Shelf life analysis showed that dry noodles made with catfish flour and selected mocaf (F2) can be stored for up to 6.7 months. Moisture content is a key factor in the shelf life of dried noodles. High moisture levels can increase packaging permeability, making it more prone to microbial growth and ultimately reducing shelf life (32). According to the Standarisasi Nasional Indonesia (SNI) quality 1, the ideal water content for dry noodles is a maximum of 8% (33).

This study has limitations because it analyzes noodles solely as an alternative supplementary food prototype for pregnant women. This practice was recently implemented among women of childbearing age (WUS) as panelists. Further research is needed to ensure this prototype can be used as an alternative PMT for pregnant women with CED, with educational support. Local food-based supplementation, when combined with culturally appropriate nutrition education, represents a feasible and sustainable strategy for inclusion in community-level stunting prevention and antenatal care programs in Indonesia and similar contexts (34).

🎯 5. Conclusion

The present study found that dry noodles formulated with 10% catfish flour and 30% mocaf flour (F2) were generally well accepted by the panellists and had an estimated shelf life of about 6.7 months under accelerated storage conditions. The addition of catfish flour improved the nutritional profile, particularly by increasing protein content, while preserving acceptable sensory quality.

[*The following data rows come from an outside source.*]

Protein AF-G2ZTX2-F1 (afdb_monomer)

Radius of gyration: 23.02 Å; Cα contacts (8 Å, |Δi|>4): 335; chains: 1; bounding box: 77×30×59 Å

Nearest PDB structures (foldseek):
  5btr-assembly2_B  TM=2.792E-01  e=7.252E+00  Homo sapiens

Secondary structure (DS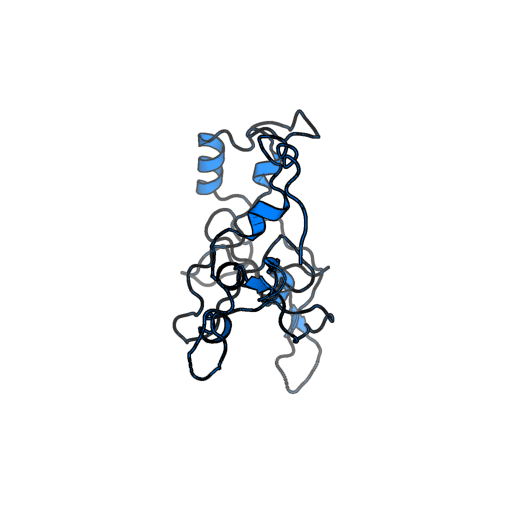SP, 8-state):
---THHHH-EE-SSSEE--S---TTS-TTEEPPPEEE---SSS--EEE-TTPPPP-PEEPHHHHHHHHHTTTT-B----SSS--TTBGGGGG---------SB-TTSPBP----SS-HHHHTTT--HHHHHHT-EEEE-TTS-EES-SS-SEEEEE-TTSPEEEP-SSPPGGGSB--STT--BS-EE-TTGGGGGGPPPSSPPPP--------

Mean predicted aligned error: 10.49 Å

Foldseek 3Di:
DFALCQAPWFFFQAWWAAPDDDDPPDDRGTGHFDWDAPPDDPDPRTDGPGPDDGDDTDTDPVVVVVLVVVCACQDDAPDPPDGDRNHVVRSVDTDRDDDDAQADPVRHGDAGADPPDRFARSNAHDPVQLQQQQWWFQDPVRDIDRCLPPQFDPDADPVRGTHGDGGDDDPCSQFPPPPVRHGGTGRDRPNVVCVPDDDPDDPDDPDDDDDDD

Sequence (213 aa):
MPGRCDFIGCNDSYGYGSTDSLPAGVARNYVAPHVKSDGLIMSPTDVFNHDKLYPTEAIRPGLDQVFKTLGIGTAASTNRDQASIADLGWRSYRLKGSQVEYTNAMGRKTVLGNSITEAGFMNNSSCITCHARAGIHIKSDGGSDFFRLSIFNKDQSDYGYALSYHGIPNPSWFHNDNSKGMLDVLQTDFVWGFFNAKPVVAPTARDGGRGAP

pLDDT: mean 80.15, std 12.62, range [29.89, 95.56]

Organism: NCBI:txid741978

Structure (mmCIF, N/CA/C/O backbone):
data_AF-G2ZTX2-F1
#
_entry.id   AF-G2ZTX2-F1
#
loop_
_atom_site.group_PDB
_atom_site.id
_atom_site.type_symbol
_atom_site.label_atom_id
_atom_site.label_alt_id
_atom_site.label_comp_id
_atom_site.label_asym_id
_atom_site.label_entity_id
_atom_site.label_seq_id
_atom_site.pdbx_PDB_ins_code
_atom_site.Cartn_x
_atom_site.Cartn_y
_atom_site.Cartn_z
_atom_site.occupancy
_atom_site.B_iso_or_equiv
_atom_site.auth_seq_id
_atom_site.auth_comp_id
_atom_site.auth_asym_id
_atom_site.auth_atom_id
_atom_site.pdbx_PDB_model_num
ATOM 1 N N . MET A 1 1 ? -9.022 15.764 1.878 1.00 55.78 1 MET A N 1
ATOM 2 C CA . MET A 1 1 ? -8.451 15.017 0.744 1.00 55.78 1 MET A CA 1
ATOM 3 C C . MET A 1 1 ? -9.041 13.635 0.854 1.00 55.78 1 MET A C 1
ATOM 5 O O . MET A 1 1 ? -8.954 13.075 1.948 1.00 55.78 1 MET A O 1
ATOM 9 N N . PRO A 1 2 ? -9.651 13.124 -0.222 1.00 67.94 2 PRO A N 1
ATOM 10 C CA . PRO A 1 2 ? -10.323 11.844 -0.175 1.00 67.94 2 PRO A CA 1
ATOM 11 C C . PRO A 1 2 ? -9.336 10.734 0.168 1.00 67.94 2 PRO A C 1
ATOM 13 O O . PRO A 1 2 ? -8.246 10.639 -0.402 1.00 67.94 2 PRO A O 1
ATOM 16 N N . GLY A 1 3 ? -9.721 9.914 1.136 1.00 71.19 3 GLY A N 1
ATOM 17 C CA . GLY A 1 3 ? -8.957 8.759 1.566 1.00 71.19 3 GLY A CA 1
ATOM 18 C C . GLY A 1 3 ? -9.274 7.538 0.712 1.00 71.19 3 GLY A C 1
ATOM 19 O O . GLY A 1 3 ? -10.205 7.512 -0.085 1.00 71.19 3 GLY A O 1
ATOM 20 N N . ARG A 1 4 ? -8.534 6.450 0.924 1.00 72.75 4 ARG A N 1
ATOM 21 C CA . ARG A 1 4 ? -8.793 5.153 0.273 1.00 72.75 4 ARG A CA 1
ATOM 22 C C . ARG A 1 4 ? -10.271 4.732 0.321 1.00 72.75 4 ARG A C 1
ATOM 24 O O . ARG A 1 4 ? -10.784 4.232 -0.683 1.00 72.75 4 ARG A O 1
ATOM 31 N N . CYS A 1 5 ? -10.915 4.885 1.484 1.00 78.56 5 CYS A N 1
ATOM 32 C CA . CYS A 1 5 ? -12.289 4.422 1.673 1.00 78.56 5 CYS A CA 1
ATOM 33 C C . CYS A 1 5 ? -13.244 5.089 0.677 1.00 78.56 5 CYS A C 1
ATOM 35 O O . CYS A 1 5 ? -14.205 4.448 0.285 1.00 78.56 5 CYS A O 1
ATOM 37 N N . ASP A 1 6 ? -12.914 6.292 0.197 1.00 79.12 6 ASP A N 1
ATOM 38 C CA . ASP A 1 6 ? -13.711 7.060 -0.758 1.00 79.12 6 ASP A CA 1
ATOM 39 C C . ASP A 1 6 ? -13.705 6.488 -2.184 1.00 79.12 6 ASP A C 1
ATOM 41 O O . ASP A 1 6 ? -14.610 6.798 -2.949 1.00 79.12 6 ASP A O 1
ATOM 45 N N . PHE A 1 7 ? -12.730 5.640 -2.542 1.00 77.25 7 PHE A N 1
ATOM 46 C CA . PHE A 1 7 ? -12.577 5.121 -3.912 1.00 77.25 7 PHE A CA 1
ATOM 47 C C . PHE A 1 7 ? -12.757 3.611 -4.033 1.00 77.25 7 PHE A C 1
ATOM 49 O O . PHE A 1 7 ? -13.352 3.123 -4.989 1.00 77.25 7 PHE A O 1
ATOM 56 N N . ILE A 1 8 ? -12.185 2.849 -3.100 1.00 74.62 8 ILE A N 1
ATOM 57 C CA . ILE A 1 8 ? -12.147 1.378 -3.185 1.00 74.62 8 ILE A CA 1
ATOM 58 C C . ILE A 1 8 ? -12.724 0.706 -1.935 1.00 74.62 8 ILE A C 1
ATOM 60 O O . ILE A 1 8 ? -12.623 -0.513 -1.773 1.00 74.62 8 ILE A O 1
ATOM 64 N N . GLY A 1 9 ? -13.311 1.497 -1.033 1.00 78.06 9 GLY A N 1
ATOM 65 C CA . GLY A 1 9 ? -13.685 1.060 0.304 1.00 78.06 9 GLY A CA 1
ATOM 66 C C . GLY A 1 9 ? -12.474 0.713 1.171 1.00 78.06 9 GLY A C 1
ATOM 67 O O . GLY A 1 9 ? -11.312 0.723 0.742 1.00 78.06 9 GLY A O 1
ATOM 68 N N . CYS A 1 10 ? -12.748 0.394 2.427 1.00 75.94 10 CYS A N 1
ATOM 69 C CA . CYS A 1 10 ? -11.747 -0.009 3.400 1.00 75.94 10 CYS A CA 1
ATOM 70 C C . CYS A 1 10 ? -11.984 -1.447 3.841 1.00 75.94 10 CYS A C 1
ATOM 72 O O . CYS A 1 10 ? -13.111 -1.866 4.033 1.00 75.94 10 CYS A O 1
ATOM 74 N N . ASN A 1 11 ? -10.915 -2.235 3.920 1.00 72.31 11 ASN A N 1
ATOM 75 C CA . ASN A 1 11 ? -10.979 -3.640 4.301 1.00 72.31 11 ASN A CA 1
ATOM 76 C C . ASN A 1 11 ? -9.819 -3.918 5.252 1.00 72.31 11 ASN A C 1
ATOM 78 O O . ASN A 1 11 ? -8.668 -3.787 4.834 1.00 72.31 11 ASN A O 1
ATOM 82 N N . ASP A 1 12 ? -10.128 -4.244 6.504 1.00 67.81 12 ASP A N 1
ATOM 83 C CA . ASP A 1 12 ? -9.150 -4.674 7.505 1.00 67.81 12 ASP A CA 1
ATOM 84 C C . ASP A 1 12 ? -9.378 -6.151 7.843 1.00 67.81 12 ASP A C 1
ATOM 86 O O . ASP A 1 12 ? -10.241 -6.504 8.648 1.00 67.81 12 ASP A O 1
ATOM 90 N N . SER A 1 13 ? -8.622 -7.056 7.215 1.00 62.09 13 SER A N 1
ATOM 91 C CA . SER A 1 13 ? -8.699 -8.509 7.460 1.00 62.09 13 SER A CA 1
ATOM 92 C C . SER A 1 13 ? -8.659 -8.878 8.946 1.00 62.09 13 SER A C 1
ATOM 94 O O . SER A 1 13 ? -9.302 -9.853 9.348 1.00 62.09 13 SER A O 1
ATOM 96 N N . TYR A 1 14 ? -7.960 -8.093 9.771 1.00 72.44 14 TYR A N 1
ATOM 97 C CA . TYR A 1 14 ? -7.812 -8.345 11.194 1.00 72.44 14 TYR A CA 1
ATOM 98 C C . TYR A 1 14 ? -7.561 -7.056 11.979 1.00 72.44 14 TYR A C 1
ATOM 100 O O . TYR A 1 14 ? -6.435 -6.576 12.073 1.00 72.44 14 TYR A O 1
ATOM 108 N N . GLY A 1 15 ? -8.598 -6.563 12.651 1.00 75.62 15 GLY A N 1
ATOM 109 C CA . GLY A 1 15 ? -8.395 -5.511 13.636 1.00 75.62 15 GLY A CA 1
ATOM 110 C C . GLY A 1 15 ? -9.650 -4.781 14.030 1.00 75.62 15 GLY A C 1
ATOM 111 O O . GLY A 1 15 ? -9.883 -4.578 15.218 1.00 75.62 15 GLY A O 1
ATOM 112 N N . TYR A 1 16 ? -10.494 -4.478 13.051 1.00 82.81 16 TYR A N 1
ATOM 113 C CA . TYR A 1 16 ? -11.672 -3.643 13.245 1.00 82.81 16 TYR A CA 1
ATOM 114 C C . TYR A 1 16 ? -12.922 -4.240 12.588 1.00 82.81 16 TYR A C 1
ATOM 116 O O . TYR A 1 16 ? -12.854 -5.069 11.676 1.00 82.81 16 TYR A O 1
ATOM 124 N N . GLY A 1 17 ? -14.086 -3.937 13.161 1.00 80.31 17 GLY A N 1
ATOM 125 C CA . GLY A 1 17 ? -15.388 -4.342 12.633 1.00 80.31 17 GLY A CA 1
ATOM 126 C C . GLY A 1 17 ? -16.109 -3.166 11.988 1.00 80.31 17 GLY A C 1
ATOM 127 O O . GLY A 1 17 ? -16.317 -2.162 12.665 1.00 80.31 17 GLY A O 1
ATOM 128 N N . SER A 1 18 ? -16.527 -3.343 10.734 1.00 81.31 18 SER A N 1
ATOM 129 C CA . SER A 1 18 ? -17.358 -2.369 10.027 1.00 81.31 18 SER A CA 1
ATOM 130 C C . SER A 1 18 ? -18.764 -2.340 10.615 1.00 81.31 18 SER A C 1
ATOM 132 O O . SER A 1 18 ? -19.295 -3.368 11.047 1.00 81.31 18 SER A O 1
ATOM 134 N N . THR A 1 19 ? -19.360 -1.149 10.626 1.00 82.62 19 THR A N 1
ATOM 135 C CA . THR A 1 19 ? -20.761 -0.922 10.999 1.00 82.62 19 THR A CA 1
ATOM 136 C C . THR A 1 19 ? -21.729 -1.144 9.839 1.00 82.62 19 THR A C 1
ATOM 138 O O . THR A 1 19 ? -22.939 -1.052 10.038 1.00 82.62 19 THR A O 1
ATOM 141 N N . ASP A 1 20 ? -21.219 -1.415 8.638 1.00 82.88 20 ASP A N 1
ATOM 142 C CA . ASP A 1 20 ? -22.039 -1.563 7.442 1.00 82.88 20 ASP A CA 1
ATOM 143 C C . ASP A 1 20 ? -22.877 -2.844 7.475 1.00 82.88 20 ASP A C 1
ATOM 145 O O . ASP A 1 20 ? -22.481 -3.885 8.011 1.00 82.88 20 ASP A O 1
ATOM 149 N N . SER A 1 21 ? -24.054 -2.776 6.851 1.00 83.44 21 SER A N 1
ATOM 150 C CA . SER A 1 21 ? -24.902 -3.947 6.645 1.00 83.44 21 SER A CA 1
ATOM 151 C C . SER A 1 21 ? -24.313 -4.805 5.527 1.00 83.44 21 SER A C 1
ATOM 153 O O . SER A 1 21 ? -24.369 -4.444 4.353 1.00 83.44 21 SER A O 1
ATOM 155 N N . LEU A 1 22 ? -23.712 -5.935 5.900 1.00 81.06 22 LEU A N 1
ATOM 156 C CA . LEU A 1 22 ? -23.046 -6.846 4.973 1.00 81.06 22 LEU A CA 1
ATOM 157 C C . LEU A 1 22 ? -23.818 -8.174 4.852 1.00 81.06 22 LEU A C 1
ATOM 159 O O . LEU A 1 22 ? -24.394 -8.629 5.845 1.00 81.06 22 LEU A O 1
ATOM 163 N N . PRO A 1 23 ? -23.817 -8.827 3.671 1.00 83.12 23 PRO A N 1
ATOM 164 C CA . PRO A 1 23 ? -24.448 -10.133 3.488 1.00 83.12 23 PRO A CA 1
ATOM 165 C C . PRO A 1 23 ? -23.946 -11.202 4.470 1.00 83.12 23 PRO A C 1
ATOM 167 O O . PRO A 1 23 ? -22.818 -11.163 4.964 1.00 83.12 23 PRO A O 1
ATOM 170 N N . ALA A 1 24 ? -24.768 -12.219 4.726 1.00 85.25 24 ALA A N 1
ATOM 171 C CA . ALA A 1 24 ? -24.331 -13.353 5.532 1.00 85.25 24 ALA A CA 1
ATOM 172 C C . ALA A 1 24 ? -23.142 -14.074 4.866 1.00 85.25 24 ALA A C 1
ATOM 174 O O . ALA A 1 24 ? -23.121 -14.277 3.654 1.00 85.25 24 ALA A O 1
ATOM 175 N N . GLY A 1 25 ? -22.150 -14.469 5.669 1.00 80.62 25 GLY A N 1
ATOM 176 C CA . GLY A 1 25 ? -20.986 -15.225 5.196 1.00 80.62 25 GLY A CA 1
ATOM 177 C C . GLY A 1 25 ? -19.861 -14.391 4.573 1.00 80.62 25 GLY A C 1
ATOM 178 O O . GLY A 1 25 ? -18.833 -14.968 4.226 1.00 80.62 25 GLY A O 1
ATOM 179 N N . VAL A 1 26 ? -19.996 -13.061 4.470 1.00 78.94 26 VAL A N 1
ATOM 180 C CA . VAL A 1 26 ? -18.876 -12.197 4.061 1.00 78.94 26 VAL A CA 1
ATOM 181 C C . VAL A 1 26 ? -18.084 -11.677 5.262 1.00 78.94 26 VAL A C 1
ATOM 183 O O . VAL A 1 26 ? -18.534 -11.693 6.411 1.00 78.94 26 VAL A O 1
ATOM 186 N N . ALA A 1 27 ? -16.867 -11.210 4.998 1.00 77.06 27 ALA A N 1
ATOM 187 C CA . ALA A 1 27 ? -16.010 -10.647 6.027 1.00 77.06 27 ALA A CA 1
ATOM 188 C C . ALA A 1 27 ? -16.589 -9.319 6.566 1.00 77.06 27 ALA A C 1
ATOM 190 O O . ALA A 1 27 ? -16.930 -8.418 5.808 1.00 77.06 27 ALA A O 1
ATOM 191 N N . ARG A 1 28 ? -16.697 -9.191 7.899 1.00 78.75 28 ARG A N 1
ATOM 192 C CA . ARG A 1 28 ? -17.331 -8.047 8.608 1.00 78.75 28 ARG A CA 1
ATOM 193 C C . ARG A 1 28 ? -16.441 -6.807 8.761 1.00 78.75 28 ARG A C 1
ATOM 195 O O . ARG A 1 28 ? -16.445 -6.131 9.786 1.00 78.75 28 ARG A O 1
ATOM 202 N N . ASN A 1 29 ? -15.521 -6.629 7.841 1.00 78.12 29 ASN A N 1
ATOM 203 C CA . ASN A 1 29 ? -14.419 -5.673 7.915 1.00 78.12 29 ASN A CA 1
ATOM 204 C C . ASN A 1 29 ? -14.361 -4.763 6.691 1.00 78.12 29 ASN A C 1
ATOM 206 O O . ASN A 1 29 ? -13.394 -4.025 6.534 1.00 78.12 29 ASN A O 1
ATOM 210 N N . TYR A 1 30 ? -15.358 -4.872 5.817 1.00 82.12 30 TYR A N 1
ATOM 211 C CA . TYR A 1 30 ? -15.497 -4.006 4.671 1.00 82.12 30 TYR A CA 1
ATOM 212 C C . TYR A 1 30 ? -16.328 -2.780 5.045 1.00 82.12 30 TYR A C 1
ATOM 214 O O . TYR A 1 30 ? -17.460 -2.920 5.502 1.00 82.12 30 TYR A O 1
ATOM 222 N N . VAL A 1 31 ? -15.751 -1.602 4.845 1.00 83.19 31 VAL A N 1
ATOM 223 C CA . VAL A 1 31 ? -16.425 -0.306 4.876 1.00 83.19 31 VAL A CA 1
ATOM 224 C C . VAL A 1 31 ? -16.590 0.142 3.431 1.00 83.19 31 VAL A C 1
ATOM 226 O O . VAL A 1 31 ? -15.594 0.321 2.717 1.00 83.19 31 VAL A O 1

Overall, the developed dry noodle prototype is a promising nutrient-enriched food product. Nevertheless, further research is needed to more thoroughly assess its acceptability, nutritional adequacy, safety, and effectiveness before it can be recommended as a food supplement, especially for undernourished pregnant women.

🤖 Declaration of the Use of AI

-

💰 Funding

This study was funded by the Directorate General of Higher Education, Research, and Technology under the Ministry of Education, Culture, Research, and Technology of the Republic of Indonesia for the 2024 implementation period.

🤝 Acknowledgments

The authors would like to express their gratitude to the Directorate General of Higher Education, Research, and Technology under the Ministry of Education, Culture, Research, and Technology of the Republic of Indonesia for providing the funding for this research during the 2024 implementation period.

⚖️ Conflicts of Interest

The authors declare no conflict of interest.